Exercise brief: Look through the data below for the line with "ATOM 5 O O ." and the line with "ATOM 13 O O", then output those two and all lines in between, exactly as written.

········

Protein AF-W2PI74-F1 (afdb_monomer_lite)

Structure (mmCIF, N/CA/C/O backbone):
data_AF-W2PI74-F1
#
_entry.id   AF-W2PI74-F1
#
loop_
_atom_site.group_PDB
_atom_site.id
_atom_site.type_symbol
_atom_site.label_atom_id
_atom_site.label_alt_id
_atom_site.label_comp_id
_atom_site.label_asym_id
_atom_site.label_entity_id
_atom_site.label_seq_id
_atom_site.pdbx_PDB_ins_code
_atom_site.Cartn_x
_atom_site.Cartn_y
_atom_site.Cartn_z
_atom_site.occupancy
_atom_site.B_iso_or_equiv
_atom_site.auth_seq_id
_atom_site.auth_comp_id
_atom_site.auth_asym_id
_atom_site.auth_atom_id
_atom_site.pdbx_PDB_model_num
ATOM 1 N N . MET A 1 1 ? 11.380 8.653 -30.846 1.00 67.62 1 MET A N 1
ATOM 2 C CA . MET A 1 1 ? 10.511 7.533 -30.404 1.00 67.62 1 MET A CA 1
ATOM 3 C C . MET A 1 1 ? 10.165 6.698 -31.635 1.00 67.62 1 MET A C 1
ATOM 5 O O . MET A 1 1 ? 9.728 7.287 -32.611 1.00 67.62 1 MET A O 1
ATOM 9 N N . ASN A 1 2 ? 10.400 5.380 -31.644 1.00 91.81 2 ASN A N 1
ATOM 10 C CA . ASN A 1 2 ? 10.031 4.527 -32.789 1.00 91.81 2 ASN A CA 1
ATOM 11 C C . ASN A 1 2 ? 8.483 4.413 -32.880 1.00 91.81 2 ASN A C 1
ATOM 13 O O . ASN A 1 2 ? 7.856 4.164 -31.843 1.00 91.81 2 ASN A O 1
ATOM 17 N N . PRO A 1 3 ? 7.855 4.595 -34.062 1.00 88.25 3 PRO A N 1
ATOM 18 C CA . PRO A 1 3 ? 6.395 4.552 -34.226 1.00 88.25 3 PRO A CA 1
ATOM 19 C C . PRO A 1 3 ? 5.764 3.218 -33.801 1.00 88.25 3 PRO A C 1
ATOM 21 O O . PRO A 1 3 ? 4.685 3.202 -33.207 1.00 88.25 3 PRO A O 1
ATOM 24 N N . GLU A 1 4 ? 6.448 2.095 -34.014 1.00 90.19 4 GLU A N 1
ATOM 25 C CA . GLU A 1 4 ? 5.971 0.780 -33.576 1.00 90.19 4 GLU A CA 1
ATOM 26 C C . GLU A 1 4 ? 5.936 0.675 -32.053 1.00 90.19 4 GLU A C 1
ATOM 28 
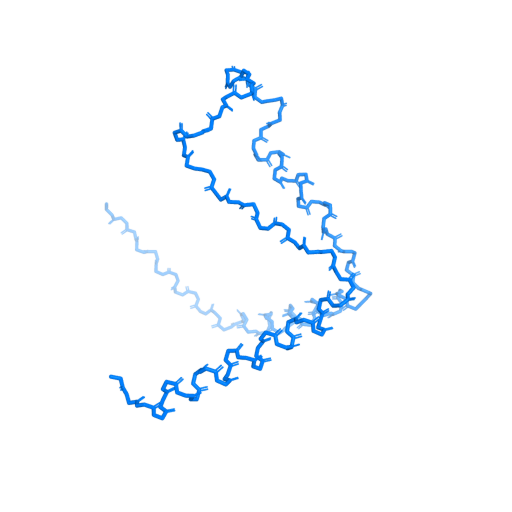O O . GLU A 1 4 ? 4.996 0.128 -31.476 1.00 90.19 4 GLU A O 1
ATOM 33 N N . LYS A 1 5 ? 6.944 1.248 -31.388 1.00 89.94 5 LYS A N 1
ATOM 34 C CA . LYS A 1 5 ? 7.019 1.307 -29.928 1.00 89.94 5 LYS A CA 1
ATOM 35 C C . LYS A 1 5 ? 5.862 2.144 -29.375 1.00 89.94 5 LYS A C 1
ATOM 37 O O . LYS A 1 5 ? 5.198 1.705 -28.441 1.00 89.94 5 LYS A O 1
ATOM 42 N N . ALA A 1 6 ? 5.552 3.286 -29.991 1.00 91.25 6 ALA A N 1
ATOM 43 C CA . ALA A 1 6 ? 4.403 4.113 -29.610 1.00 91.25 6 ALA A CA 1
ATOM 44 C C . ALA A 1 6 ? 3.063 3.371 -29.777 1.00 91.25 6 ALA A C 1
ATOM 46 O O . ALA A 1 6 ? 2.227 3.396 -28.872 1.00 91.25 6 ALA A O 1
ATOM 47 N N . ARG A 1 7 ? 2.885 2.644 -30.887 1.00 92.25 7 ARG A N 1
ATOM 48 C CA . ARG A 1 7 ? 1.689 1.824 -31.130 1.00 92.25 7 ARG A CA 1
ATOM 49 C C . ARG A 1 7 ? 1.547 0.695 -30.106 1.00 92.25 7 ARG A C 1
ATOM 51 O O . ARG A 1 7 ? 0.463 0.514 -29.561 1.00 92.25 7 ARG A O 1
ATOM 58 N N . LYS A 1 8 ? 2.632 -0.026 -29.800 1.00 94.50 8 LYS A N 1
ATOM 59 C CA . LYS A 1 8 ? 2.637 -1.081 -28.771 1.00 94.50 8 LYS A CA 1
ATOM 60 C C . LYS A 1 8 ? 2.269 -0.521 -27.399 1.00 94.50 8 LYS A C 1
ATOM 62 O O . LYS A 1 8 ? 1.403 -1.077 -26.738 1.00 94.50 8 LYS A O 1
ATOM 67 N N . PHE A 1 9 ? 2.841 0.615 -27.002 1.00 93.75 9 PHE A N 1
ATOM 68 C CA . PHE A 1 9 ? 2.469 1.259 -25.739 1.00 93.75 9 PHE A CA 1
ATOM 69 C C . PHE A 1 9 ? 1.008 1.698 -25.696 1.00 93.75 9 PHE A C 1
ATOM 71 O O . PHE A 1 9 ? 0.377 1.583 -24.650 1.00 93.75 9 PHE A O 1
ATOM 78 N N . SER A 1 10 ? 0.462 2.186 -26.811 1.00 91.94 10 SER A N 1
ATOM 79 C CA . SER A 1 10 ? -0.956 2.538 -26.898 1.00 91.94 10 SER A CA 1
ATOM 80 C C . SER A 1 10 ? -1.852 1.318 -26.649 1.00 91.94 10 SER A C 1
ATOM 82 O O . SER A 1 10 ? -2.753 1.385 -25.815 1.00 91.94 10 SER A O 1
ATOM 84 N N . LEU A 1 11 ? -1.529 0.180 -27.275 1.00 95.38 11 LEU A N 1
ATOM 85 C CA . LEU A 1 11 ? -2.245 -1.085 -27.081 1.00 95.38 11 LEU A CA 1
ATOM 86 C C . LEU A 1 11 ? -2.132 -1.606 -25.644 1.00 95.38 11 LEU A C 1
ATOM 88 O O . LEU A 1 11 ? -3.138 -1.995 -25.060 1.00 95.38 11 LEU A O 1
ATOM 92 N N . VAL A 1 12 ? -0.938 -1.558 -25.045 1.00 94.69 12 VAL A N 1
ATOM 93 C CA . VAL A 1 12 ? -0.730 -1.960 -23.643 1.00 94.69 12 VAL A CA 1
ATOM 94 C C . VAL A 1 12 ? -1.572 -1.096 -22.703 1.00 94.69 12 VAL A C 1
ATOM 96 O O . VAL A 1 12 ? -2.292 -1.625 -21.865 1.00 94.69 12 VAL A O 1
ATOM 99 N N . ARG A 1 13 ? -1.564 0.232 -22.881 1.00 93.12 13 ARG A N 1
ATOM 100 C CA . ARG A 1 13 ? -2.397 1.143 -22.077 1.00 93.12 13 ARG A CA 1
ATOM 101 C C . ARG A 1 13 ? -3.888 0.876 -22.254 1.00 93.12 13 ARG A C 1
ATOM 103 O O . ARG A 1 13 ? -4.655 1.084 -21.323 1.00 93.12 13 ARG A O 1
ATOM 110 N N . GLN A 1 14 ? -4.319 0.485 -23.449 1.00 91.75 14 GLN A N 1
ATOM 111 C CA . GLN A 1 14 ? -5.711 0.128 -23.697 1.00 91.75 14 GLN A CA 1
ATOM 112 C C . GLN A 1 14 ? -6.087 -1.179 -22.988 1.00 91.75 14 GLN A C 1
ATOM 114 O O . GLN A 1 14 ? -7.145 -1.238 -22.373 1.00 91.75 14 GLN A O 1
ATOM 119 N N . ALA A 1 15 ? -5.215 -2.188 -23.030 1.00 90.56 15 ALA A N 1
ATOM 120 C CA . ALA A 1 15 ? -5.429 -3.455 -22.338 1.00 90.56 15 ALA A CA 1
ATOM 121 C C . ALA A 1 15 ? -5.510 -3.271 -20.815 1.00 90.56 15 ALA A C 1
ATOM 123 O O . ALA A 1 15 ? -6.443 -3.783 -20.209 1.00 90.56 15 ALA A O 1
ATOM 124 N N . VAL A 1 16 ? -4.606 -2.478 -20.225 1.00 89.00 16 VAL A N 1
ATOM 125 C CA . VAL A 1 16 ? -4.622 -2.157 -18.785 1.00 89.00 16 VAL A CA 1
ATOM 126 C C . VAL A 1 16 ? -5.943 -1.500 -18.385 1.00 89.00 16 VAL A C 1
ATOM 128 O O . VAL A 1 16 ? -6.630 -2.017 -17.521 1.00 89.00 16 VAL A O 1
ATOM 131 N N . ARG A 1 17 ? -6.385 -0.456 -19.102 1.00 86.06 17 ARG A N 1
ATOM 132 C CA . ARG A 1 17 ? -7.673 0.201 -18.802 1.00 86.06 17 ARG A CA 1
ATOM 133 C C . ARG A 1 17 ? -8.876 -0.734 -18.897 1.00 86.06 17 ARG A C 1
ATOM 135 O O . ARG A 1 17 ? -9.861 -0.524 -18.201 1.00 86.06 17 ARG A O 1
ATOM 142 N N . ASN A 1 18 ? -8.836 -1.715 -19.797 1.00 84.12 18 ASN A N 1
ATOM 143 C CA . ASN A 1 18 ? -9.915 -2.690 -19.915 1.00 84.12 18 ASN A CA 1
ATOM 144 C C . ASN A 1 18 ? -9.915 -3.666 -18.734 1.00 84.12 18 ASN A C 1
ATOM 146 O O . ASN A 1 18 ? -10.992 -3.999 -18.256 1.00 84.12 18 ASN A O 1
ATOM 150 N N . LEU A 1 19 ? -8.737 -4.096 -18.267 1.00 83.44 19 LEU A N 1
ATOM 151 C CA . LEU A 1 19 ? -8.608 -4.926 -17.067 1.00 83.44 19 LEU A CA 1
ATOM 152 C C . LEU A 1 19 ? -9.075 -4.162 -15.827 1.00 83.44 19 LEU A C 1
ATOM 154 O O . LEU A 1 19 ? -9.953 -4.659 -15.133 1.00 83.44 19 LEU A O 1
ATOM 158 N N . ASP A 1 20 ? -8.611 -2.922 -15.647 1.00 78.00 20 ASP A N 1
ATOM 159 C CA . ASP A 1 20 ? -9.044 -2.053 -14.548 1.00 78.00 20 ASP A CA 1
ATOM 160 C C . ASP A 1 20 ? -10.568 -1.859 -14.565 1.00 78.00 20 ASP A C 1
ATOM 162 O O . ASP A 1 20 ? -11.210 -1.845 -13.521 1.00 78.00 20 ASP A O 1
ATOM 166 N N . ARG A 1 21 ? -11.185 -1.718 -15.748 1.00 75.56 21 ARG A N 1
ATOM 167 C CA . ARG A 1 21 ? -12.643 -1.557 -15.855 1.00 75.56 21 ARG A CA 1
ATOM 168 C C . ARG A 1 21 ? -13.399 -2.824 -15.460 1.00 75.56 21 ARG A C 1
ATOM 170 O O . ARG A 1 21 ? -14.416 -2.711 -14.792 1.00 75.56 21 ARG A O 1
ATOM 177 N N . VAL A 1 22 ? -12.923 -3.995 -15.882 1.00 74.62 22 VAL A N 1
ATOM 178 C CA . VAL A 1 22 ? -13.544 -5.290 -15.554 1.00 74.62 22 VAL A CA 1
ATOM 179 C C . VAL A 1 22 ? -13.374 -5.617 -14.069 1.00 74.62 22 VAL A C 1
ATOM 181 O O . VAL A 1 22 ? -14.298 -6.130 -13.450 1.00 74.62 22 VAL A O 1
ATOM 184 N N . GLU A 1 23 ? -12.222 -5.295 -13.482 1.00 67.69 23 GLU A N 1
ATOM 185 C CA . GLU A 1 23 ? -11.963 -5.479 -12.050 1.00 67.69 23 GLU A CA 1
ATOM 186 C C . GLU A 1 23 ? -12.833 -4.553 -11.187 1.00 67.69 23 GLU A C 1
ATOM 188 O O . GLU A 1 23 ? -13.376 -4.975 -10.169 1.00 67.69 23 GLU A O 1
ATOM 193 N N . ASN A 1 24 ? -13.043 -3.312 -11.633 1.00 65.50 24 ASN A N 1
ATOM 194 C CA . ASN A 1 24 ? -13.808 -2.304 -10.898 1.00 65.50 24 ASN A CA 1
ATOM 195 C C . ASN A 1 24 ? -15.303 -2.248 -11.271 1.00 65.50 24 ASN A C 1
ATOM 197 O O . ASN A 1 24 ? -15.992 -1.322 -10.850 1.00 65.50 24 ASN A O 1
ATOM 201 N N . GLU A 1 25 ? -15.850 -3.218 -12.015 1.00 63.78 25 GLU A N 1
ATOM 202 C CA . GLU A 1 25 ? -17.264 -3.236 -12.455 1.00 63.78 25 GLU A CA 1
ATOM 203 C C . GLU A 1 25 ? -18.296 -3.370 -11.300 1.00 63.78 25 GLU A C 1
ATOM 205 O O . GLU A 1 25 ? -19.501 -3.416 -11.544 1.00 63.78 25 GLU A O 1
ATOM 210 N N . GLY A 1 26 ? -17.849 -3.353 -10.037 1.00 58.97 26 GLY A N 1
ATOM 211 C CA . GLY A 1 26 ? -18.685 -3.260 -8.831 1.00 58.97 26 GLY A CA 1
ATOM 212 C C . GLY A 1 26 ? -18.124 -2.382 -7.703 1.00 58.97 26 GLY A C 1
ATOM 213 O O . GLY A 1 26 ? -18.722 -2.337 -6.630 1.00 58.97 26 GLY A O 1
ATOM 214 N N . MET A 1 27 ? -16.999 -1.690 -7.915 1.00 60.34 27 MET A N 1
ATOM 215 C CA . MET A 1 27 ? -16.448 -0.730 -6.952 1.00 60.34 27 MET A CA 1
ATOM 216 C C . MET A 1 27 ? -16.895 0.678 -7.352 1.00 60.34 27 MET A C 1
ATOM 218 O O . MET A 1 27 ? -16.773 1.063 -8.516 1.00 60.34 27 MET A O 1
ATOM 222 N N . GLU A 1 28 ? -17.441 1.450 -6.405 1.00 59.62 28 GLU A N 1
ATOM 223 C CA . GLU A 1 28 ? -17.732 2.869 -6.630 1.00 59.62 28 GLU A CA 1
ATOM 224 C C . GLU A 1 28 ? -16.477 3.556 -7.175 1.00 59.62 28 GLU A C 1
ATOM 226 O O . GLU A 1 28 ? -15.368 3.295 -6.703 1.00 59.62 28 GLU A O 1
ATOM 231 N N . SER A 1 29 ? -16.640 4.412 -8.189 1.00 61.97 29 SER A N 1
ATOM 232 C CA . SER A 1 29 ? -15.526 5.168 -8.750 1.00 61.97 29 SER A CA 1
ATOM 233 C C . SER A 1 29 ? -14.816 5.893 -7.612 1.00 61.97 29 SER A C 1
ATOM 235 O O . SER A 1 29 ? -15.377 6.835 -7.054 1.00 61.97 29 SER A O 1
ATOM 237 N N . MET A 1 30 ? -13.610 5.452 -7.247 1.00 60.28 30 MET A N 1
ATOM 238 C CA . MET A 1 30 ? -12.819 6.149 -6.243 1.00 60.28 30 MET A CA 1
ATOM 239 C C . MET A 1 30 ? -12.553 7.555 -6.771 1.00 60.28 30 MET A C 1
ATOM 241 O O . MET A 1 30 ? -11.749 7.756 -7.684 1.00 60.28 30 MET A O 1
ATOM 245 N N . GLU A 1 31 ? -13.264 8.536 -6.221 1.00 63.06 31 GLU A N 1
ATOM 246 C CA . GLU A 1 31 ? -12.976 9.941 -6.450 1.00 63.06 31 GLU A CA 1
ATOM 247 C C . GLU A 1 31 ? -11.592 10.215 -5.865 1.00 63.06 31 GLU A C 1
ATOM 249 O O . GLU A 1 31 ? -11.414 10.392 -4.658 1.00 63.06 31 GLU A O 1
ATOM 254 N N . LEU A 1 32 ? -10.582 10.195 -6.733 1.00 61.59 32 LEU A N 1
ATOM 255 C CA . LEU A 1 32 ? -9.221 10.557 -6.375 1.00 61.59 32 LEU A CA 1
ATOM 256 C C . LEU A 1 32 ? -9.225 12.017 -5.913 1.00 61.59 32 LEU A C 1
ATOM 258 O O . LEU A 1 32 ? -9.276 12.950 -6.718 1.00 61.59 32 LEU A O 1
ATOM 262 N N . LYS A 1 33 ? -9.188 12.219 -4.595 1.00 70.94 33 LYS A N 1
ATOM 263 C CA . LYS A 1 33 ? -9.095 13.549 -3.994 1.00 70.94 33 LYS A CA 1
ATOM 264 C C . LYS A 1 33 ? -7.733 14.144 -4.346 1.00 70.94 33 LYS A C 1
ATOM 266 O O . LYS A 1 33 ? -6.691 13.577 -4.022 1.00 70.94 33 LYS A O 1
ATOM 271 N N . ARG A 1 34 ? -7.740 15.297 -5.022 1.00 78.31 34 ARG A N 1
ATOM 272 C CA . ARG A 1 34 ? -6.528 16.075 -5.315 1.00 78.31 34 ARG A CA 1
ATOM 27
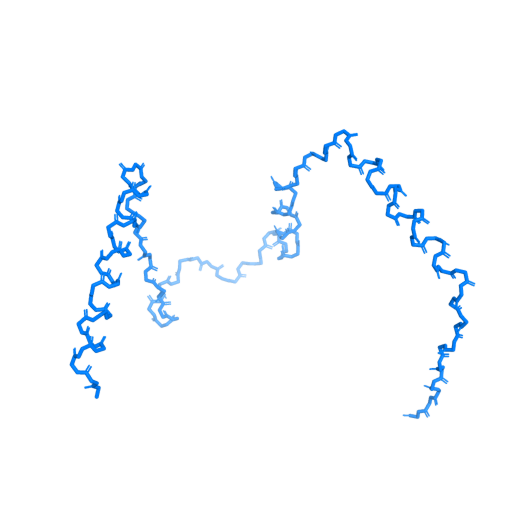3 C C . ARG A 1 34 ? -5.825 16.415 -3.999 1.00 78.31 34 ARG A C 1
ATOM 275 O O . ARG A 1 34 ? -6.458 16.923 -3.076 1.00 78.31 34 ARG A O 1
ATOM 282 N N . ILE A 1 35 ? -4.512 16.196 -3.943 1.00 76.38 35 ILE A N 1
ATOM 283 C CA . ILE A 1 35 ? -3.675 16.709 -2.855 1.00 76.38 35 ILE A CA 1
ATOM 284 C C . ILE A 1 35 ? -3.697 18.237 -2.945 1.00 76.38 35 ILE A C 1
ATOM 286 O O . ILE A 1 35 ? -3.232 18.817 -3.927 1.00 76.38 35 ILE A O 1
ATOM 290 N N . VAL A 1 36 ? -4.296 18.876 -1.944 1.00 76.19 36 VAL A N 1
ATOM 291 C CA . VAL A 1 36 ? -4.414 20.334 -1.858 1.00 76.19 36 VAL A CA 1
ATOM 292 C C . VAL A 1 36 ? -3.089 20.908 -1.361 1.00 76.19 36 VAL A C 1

········

Finished exercise:
ATOM 5 O O . MET A 1 1 ? 9.728 7.287 -32.611 1.00 67.62 1 MET A O 1
ATOM 9 N N . ASN A 1 2 ? 10.400 5.380 -31.644 1.00 91.81 2 ASN A N 1
ATOM 10 C CA . ASN A 1 2 ? 10.031 4.527 -32.789 1.00 91.81 2 ASN A CA 1
ATOM 11 C C . ASN A 1 2 ? 8.483 4.413 -32.880 1.00 91.81 2 ASN A C 1
ATOM 13 O O . ASN A 1 2 ? 7.856 4.164 -31.843 1.00 91.81 2 ASN A O 1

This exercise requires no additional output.